--- START ---
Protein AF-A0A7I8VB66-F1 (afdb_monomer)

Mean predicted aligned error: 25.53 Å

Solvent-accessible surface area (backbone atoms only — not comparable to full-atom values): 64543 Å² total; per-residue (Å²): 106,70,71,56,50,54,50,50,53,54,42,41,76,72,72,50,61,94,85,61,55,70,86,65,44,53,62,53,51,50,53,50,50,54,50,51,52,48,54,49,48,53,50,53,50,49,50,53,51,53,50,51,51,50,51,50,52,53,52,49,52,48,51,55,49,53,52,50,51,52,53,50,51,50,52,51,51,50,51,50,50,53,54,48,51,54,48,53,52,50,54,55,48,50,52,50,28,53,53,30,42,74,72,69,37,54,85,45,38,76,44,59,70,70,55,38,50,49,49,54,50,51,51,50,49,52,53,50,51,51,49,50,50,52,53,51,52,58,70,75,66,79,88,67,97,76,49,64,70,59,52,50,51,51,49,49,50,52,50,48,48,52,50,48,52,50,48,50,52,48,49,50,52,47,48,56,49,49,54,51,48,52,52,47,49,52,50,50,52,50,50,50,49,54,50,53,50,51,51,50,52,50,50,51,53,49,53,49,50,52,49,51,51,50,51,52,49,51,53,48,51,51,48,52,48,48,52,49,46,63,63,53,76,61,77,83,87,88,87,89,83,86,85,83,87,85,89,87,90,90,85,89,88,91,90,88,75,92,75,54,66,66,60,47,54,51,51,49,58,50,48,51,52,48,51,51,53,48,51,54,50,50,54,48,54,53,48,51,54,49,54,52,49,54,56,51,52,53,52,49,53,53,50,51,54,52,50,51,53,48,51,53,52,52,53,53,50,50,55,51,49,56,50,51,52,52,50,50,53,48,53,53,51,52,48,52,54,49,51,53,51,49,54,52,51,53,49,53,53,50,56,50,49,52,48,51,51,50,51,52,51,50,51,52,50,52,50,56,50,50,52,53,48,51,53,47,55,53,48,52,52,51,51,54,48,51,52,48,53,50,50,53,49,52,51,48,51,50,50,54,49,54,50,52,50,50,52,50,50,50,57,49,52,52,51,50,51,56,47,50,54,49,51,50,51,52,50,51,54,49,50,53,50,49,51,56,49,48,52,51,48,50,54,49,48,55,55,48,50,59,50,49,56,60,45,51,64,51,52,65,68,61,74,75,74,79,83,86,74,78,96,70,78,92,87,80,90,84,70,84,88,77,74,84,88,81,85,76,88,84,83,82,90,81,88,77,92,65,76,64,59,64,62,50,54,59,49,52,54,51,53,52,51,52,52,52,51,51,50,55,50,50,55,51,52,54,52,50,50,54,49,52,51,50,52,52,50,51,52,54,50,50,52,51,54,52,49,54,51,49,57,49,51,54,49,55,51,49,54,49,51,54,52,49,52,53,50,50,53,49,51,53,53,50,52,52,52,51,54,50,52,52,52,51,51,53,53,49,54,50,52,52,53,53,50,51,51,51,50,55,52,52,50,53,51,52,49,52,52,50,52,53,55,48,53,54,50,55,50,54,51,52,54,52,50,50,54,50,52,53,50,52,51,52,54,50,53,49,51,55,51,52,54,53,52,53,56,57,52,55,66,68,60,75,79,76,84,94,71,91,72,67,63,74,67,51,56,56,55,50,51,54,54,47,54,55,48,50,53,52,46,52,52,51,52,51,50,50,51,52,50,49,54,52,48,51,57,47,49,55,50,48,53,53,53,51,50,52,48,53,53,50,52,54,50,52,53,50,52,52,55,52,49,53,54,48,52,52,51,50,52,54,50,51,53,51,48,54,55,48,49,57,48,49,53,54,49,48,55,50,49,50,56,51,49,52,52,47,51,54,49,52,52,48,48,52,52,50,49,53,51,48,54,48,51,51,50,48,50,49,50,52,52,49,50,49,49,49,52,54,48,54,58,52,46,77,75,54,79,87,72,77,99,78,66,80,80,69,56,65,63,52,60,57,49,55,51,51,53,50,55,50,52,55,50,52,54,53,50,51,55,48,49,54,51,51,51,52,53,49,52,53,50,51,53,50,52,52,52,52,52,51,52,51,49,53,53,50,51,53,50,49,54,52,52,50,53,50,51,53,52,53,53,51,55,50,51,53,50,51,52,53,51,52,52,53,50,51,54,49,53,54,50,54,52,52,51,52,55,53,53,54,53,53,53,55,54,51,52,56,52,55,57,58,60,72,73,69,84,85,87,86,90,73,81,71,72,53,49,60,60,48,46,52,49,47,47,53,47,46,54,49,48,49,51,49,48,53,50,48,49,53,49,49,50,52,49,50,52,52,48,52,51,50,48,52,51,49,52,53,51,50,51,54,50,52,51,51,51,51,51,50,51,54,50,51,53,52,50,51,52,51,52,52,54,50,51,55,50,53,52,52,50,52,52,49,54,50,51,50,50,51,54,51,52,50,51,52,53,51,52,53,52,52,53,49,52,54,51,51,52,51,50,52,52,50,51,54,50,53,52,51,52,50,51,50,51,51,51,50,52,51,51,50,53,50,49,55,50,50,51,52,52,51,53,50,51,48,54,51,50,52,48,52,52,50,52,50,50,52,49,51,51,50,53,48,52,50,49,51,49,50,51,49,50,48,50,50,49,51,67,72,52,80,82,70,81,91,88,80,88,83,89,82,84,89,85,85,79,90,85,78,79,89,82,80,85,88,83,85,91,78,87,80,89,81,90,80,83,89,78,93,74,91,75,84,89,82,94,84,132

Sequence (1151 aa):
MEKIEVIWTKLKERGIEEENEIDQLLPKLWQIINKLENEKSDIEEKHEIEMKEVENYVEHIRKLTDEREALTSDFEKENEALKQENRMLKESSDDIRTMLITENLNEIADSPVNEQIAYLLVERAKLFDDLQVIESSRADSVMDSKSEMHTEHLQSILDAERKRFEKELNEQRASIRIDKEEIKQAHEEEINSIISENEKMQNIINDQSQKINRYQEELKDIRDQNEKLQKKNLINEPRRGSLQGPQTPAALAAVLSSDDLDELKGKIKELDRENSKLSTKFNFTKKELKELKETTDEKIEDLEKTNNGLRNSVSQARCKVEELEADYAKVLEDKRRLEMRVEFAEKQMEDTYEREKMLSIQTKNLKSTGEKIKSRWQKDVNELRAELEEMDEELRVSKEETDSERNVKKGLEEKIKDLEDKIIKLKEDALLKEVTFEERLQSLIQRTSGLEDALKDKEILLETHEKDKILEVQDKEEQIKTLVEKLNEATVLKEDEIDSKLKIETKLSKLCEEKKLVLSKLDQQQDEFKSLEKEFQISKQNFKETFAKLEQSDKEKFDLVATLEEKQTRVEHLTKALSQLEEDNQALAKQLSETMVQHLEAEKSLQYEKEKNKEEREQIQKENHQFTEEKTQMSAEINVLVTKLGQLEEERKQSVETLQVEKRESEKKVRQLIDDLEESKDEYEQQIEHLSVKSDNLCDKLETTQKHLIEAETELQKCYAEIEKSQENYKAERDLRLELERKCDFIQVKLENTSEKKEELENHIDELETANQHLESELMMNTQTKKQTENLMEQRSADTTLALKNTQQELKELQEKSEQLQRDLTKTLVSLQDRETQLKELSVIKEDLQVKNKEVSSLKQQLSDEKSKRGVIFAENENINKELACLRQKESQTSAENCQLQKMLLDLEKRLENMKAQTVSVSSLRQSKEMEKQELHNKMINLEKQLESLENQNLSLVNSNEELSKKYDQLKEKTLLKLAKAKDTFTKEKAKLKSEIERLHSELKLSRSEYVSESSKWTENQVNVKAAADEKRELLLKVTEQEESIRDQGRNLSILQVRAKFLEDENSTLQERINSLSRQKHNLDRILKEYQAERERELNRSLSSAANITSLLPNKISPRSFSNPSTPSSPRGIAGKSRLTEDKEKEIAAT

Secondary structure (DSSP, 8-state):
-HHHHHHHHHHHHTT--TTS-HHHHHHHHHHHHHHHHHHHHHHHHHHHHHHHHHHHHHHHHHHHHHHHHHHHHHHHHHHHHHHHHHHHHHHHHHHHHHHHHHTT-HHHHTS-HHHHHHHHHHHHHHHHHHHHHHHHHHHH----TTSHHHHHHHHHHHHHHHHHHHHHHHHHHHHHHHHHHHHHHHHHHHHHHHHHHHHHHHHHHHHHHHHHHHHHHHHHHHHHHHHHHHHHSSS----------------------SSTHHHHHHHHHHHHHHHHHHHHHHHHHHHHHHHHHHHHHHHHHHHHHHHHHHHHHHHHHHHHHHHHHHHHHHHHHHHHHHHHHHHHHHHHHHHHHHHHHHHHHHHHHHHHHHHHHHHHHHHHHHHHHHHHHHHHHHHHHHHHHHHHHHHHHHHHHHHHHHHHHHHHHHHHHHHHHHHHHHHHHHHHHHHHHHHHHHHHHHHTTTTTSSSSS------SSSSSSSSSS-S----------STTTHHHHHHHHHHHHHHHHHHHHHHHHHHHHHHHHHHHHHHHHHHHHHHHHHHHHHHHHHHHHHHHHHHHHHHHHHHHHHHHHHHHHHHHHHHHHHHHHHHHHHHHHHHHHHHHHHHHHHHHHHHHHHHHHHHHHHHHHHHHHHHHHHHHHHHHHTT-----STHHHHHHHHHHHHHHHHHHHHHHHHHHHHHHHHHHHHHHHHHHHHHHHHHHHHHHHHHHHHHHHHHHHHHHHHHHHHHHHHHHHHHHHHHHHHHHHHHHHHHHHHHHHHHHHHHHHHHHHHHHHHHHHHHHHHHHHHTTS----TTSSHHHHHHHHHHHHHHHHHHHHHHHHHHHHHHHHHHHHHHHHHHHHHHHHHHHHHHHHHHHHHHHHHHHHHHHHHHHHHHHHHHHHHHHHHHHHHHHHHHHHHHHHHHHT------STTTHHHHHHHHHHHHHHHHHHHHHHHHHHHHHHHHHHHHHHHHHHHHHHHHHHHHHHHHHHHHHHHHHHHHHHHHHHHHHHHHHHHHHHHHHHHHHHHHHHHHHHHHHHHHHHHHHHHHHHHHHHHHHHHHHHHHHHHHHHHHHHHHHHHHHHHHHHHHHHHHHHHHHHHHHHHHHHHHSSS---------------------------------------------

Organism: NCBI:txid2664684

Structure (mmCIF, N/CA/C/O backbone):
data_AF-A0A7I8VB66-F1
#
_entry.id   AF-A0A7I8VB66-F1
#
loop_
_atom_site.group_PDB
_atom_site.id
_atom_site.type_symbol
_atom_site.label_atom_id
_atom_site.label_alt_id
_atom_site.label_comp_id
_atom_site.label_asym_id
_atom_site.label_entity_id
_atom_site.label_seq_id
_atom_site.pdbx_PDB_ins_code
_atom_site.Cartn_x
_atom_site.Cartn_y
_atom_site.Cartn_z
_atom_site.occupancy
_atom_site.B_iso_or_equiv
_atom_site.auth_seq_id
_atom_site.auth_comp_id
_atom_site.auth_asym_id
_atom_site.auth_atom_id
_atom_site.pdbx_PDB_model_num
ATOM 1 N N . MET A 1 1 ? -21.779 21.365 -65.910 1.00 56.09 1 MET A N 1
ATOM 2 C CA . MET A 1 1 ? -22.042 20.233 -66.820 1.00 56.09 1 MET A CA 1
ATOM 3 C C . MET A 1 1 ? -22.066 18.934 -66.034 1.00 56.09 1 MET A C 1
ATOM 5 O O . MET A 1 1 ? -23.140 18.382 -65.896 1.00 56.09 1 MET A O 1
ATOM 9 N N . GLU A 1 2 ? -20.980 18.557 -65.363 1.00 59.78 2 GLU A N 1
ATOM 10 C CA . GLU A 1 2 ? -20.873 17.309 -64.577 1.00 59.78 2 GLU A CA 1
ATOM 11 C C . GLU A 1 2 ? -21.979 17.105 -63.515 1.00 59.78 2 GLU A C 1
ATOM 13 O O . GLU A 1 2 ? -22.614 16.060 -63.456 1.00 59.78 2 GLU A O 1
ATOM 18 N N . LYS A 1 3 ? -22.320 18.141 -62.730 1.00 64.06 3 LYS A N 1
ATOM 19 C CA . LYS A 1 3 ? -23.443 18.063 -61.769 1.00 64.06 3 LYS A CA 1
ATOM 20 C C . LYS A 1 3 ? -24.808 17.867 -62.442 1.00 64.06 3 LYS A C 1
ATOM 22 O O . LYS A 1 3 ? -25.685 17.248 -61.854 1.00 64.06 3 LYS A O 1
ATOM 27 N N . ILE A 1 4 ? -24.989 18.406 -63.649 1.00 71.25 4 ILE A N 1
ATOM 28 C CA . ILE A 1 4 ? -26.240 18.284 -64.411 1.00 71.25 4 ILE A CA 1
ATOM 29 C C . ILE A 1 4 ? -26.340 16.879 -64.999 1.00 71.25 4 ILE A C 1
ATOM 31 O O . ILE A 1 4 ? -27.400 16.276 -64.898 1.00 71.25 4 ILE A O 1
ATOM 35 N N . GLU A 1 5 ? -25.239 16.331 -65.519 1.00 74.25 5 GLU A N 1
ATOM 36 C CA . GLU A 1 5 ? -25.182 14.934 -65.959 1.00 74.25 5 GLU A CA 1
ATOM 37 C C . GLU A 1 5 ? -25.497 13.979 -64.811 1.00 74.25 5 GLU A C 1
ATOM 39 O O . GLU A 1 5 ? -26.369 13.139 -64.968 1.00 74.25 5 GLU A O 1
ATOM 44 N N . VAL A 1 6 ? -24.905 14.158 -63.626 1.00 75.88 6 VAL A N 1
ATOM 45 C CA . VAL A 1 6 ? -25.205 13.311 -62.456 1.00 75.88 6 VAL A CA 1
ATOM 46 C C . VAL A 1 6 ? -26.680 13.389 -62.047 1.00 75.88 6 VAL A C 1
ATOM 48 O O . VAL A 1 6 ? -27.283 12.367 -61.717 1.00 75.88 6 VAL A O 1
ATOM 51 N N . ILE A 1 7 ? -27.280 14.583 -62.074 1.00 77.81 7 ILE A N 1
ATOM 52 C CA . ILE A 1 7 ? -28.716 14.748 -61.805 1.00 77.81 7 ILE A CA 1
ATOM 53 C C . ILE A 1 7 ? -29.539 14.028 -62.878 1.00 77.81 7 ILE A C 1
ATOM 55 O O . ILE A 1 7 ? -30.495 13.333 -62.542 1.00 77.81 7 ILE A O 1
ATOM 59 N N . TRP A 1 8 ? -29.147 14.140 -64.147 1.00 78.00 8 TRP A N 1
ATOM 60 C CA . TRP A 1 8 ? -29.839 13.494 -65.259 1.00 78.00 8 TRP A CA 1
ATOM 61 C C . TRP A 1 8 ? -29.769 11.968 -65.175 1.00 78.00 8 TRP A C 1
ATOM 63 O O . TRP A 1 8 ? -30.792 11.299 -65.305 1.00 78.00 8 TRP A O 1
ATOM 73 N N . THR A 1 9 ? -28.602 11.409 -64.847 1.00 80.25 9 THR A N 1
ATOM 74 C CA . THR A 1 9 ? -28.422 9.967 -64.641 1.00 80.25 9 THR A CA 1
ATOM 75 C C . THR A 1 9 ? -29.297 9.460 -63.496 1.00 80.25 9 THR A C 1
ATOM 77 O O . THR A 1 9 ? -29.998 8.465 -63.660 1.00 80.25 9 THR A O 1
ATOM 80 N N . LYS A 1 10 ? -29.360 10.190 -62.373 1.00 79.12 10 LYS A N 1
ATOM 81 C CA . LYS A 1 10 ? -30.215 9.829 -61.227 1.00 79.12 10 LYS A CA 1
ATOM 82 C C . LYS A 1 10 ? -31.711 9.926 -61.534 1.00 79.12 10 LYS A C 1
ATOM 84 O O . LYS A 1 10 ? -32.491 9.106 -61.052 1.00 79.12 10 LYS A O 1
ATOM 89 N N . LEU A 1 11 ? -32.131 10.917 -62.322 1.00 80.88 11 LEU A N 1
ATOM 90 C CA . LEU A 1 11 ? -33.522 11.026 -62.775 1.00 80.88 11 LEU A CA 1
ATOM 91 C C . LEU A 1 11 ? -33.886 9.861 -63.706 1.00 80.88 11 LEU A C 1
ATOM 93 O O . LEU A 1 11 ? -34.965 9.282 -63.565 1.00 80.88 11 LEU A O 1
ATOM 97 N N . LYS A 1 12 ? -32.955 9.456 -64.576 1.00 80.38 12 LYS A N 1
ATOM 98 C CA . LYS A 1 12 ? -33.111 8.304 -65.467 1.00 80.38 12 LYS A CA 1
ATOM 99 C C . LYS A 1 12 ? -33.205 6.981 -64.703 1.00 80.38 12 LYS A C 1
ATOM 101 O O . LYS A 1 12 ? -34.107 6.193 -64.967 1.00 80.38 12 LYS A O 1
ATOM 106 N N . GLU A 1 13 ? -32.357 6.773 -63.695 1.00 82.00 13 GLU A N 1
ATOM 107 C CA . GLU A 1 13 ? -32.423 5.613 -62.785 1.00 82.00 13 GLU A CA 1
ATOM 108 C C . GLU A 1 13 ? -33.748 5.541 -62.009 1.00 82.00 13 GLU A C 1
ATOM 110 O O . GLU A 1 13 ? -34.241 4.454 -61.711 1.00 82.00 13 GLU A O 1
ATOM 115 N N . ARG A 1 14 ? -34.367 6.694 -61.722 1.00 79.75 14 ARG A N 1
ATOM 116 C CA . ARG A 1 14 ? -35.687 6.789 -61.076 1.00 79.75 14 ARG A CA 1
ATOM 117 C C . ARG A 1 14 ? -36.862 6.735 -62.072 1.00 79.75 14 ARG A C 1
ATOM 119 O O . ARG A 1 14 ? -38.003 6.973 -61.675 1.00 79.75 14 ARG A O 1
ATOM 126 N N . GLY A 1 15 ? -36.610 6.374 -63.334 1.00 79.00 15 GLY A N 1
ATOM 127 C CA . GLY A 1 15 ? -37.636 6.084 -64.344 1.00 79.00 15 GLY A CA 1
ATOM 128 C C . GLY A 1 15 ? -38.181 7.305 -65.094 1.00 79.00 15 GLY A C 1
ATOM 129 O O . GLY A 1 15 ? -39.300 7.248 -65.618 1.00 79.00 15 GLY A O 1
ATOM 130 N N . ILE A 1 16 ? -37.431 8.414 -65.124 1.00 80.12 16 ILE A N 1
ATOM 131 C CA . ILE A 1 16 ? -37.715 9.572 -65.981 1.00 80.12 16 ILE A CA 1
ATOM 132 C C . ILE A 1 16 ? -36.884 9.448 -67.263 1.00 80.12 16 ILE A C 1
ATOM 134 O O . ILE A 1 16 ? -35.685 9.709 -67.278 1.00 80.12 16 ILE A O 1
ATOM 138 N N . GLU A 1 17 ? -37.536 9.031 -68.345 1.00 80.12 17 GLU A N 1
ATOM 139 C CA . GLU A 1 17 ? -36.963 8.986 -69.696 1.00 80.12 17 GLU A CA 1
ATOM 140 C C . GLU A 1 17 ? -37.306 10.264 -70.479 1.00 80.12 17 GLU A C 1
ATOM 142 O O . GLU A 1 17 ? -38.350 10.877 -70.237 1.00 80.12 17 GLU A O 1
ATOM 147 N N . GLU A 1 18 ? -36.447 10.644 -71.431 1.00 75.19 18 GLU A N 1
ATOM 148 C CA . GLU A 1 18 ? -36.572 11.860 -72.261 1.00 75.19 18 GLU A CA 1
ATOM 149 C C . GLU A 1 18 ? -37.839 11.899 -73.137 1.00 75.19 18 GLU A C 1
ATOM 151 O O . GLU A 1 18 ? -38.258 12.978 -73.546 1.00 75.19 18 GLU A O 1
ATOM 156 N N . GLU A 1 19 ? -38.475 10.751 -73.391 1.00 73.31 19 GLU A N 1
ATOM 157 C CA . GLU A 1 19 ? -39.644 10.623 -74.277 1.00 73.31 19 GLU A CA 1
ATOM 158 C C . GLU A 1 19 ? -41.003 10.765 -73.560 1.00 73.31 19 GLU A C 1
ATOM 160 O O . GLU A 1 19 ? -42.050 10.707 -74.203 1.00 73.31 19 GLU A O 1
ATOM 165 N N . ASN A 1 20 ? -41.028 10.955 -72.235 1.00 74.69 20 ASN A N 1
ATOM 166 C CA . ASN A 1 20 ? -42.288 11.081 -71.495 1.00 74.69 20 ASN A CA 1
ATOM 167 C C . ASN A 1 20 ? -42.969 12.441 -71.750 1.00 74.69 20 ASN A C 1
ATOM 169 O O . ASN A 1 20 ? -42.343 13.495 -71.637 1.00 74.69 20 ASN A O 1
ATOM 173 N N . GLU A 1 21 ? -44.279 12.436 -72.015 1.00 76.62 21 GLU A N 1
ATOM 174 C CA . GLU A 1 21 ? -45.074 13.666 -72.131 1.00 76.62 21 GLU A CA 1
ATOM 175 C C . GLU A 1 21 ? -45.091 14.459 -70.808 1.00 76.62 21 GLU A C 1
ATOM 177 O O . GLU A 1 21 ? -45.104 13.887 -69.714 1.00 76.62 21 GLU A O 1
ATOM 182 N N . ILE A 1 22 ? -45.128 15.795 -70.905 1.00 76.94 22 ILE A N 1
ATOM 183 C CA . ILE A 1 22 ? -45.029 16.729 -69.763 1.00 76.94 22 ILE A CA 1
--- END ---
_What is being asked_:
Take the lines above from the one containing "ATOM 107 C CA" to the one containing "ATOM 134 O O" and retype them exactly, both ends included, with nothing added.

_Exercise answer_:
ATOM 107 C CA . GLU A 1 13 ? -32.423 5.613 -62.785 1.00 82.00 13 GLU A CA 1
ATOM 108 C C . GLU A 1 13 ? -33.748 5.541 -62.009 1.00 82.00 13 GLU A C 1
ATOM 110 O O . GLU A 1 13 ? -34.241 4.454 -61.711 1.00 82.00 13 GLU A O 1
ATOM 115 N N . ARG A 1 14 ? -34.367 6.694 -61.722 1.00 79.75 14 ARG A N 1
ATOM 116 C CA . ARG A 1 14 ? -35.687 6.789 -61.076 1.00 79.75 14 ARG A CA 1
ATOM 117 C C . ARG A 1 14 ? -36.862 6.735 -62.072 1.00 79.75 14 ARG A C 1
ATOM 119 O O . ARG A 1 14 ? -38.003 6.973 -61.675 1.00 79.75 14 ARG A O 1
ATOM 126 N N . GLY A 1 15 ? -36.610 6.374 -63.334 1.00 79.00 15 GLY A N 1
ATOM 127 C CA . GLY A 1 15 ? -37.636 6.084 -64.344 1.00 79.00 15 GLY A CA 1
ATOM 128 C C . GLY A 1 15 ? -38.181 7.305 -65.094 1.00 79.00 15 GLY A C 1
ATOM 129 O O . GLY A 1 15 ? -39.300 7.248 -65.618 1.00 79.00 15 GLY A O 1
ATOM 130 N N . ILE A 1 16 ? -37.431 8.414 -65.124 1.00 80.12 16 ILE A N 1
ATOM 131 C CA . ILE A 1 16 ? -37.715 9.572 -65.981 1.00 80.12 16 ILE A CA 1
ATOM 132 C C . ILE A 1 16 ? -36.884 9.448 -67.263 1.00 80.12 16 ILE A C 1
ATOM 134 O O . ILE A 1 16 ? -35.685 9.709 -67.278 1.00 80.12 16 ILE A O 1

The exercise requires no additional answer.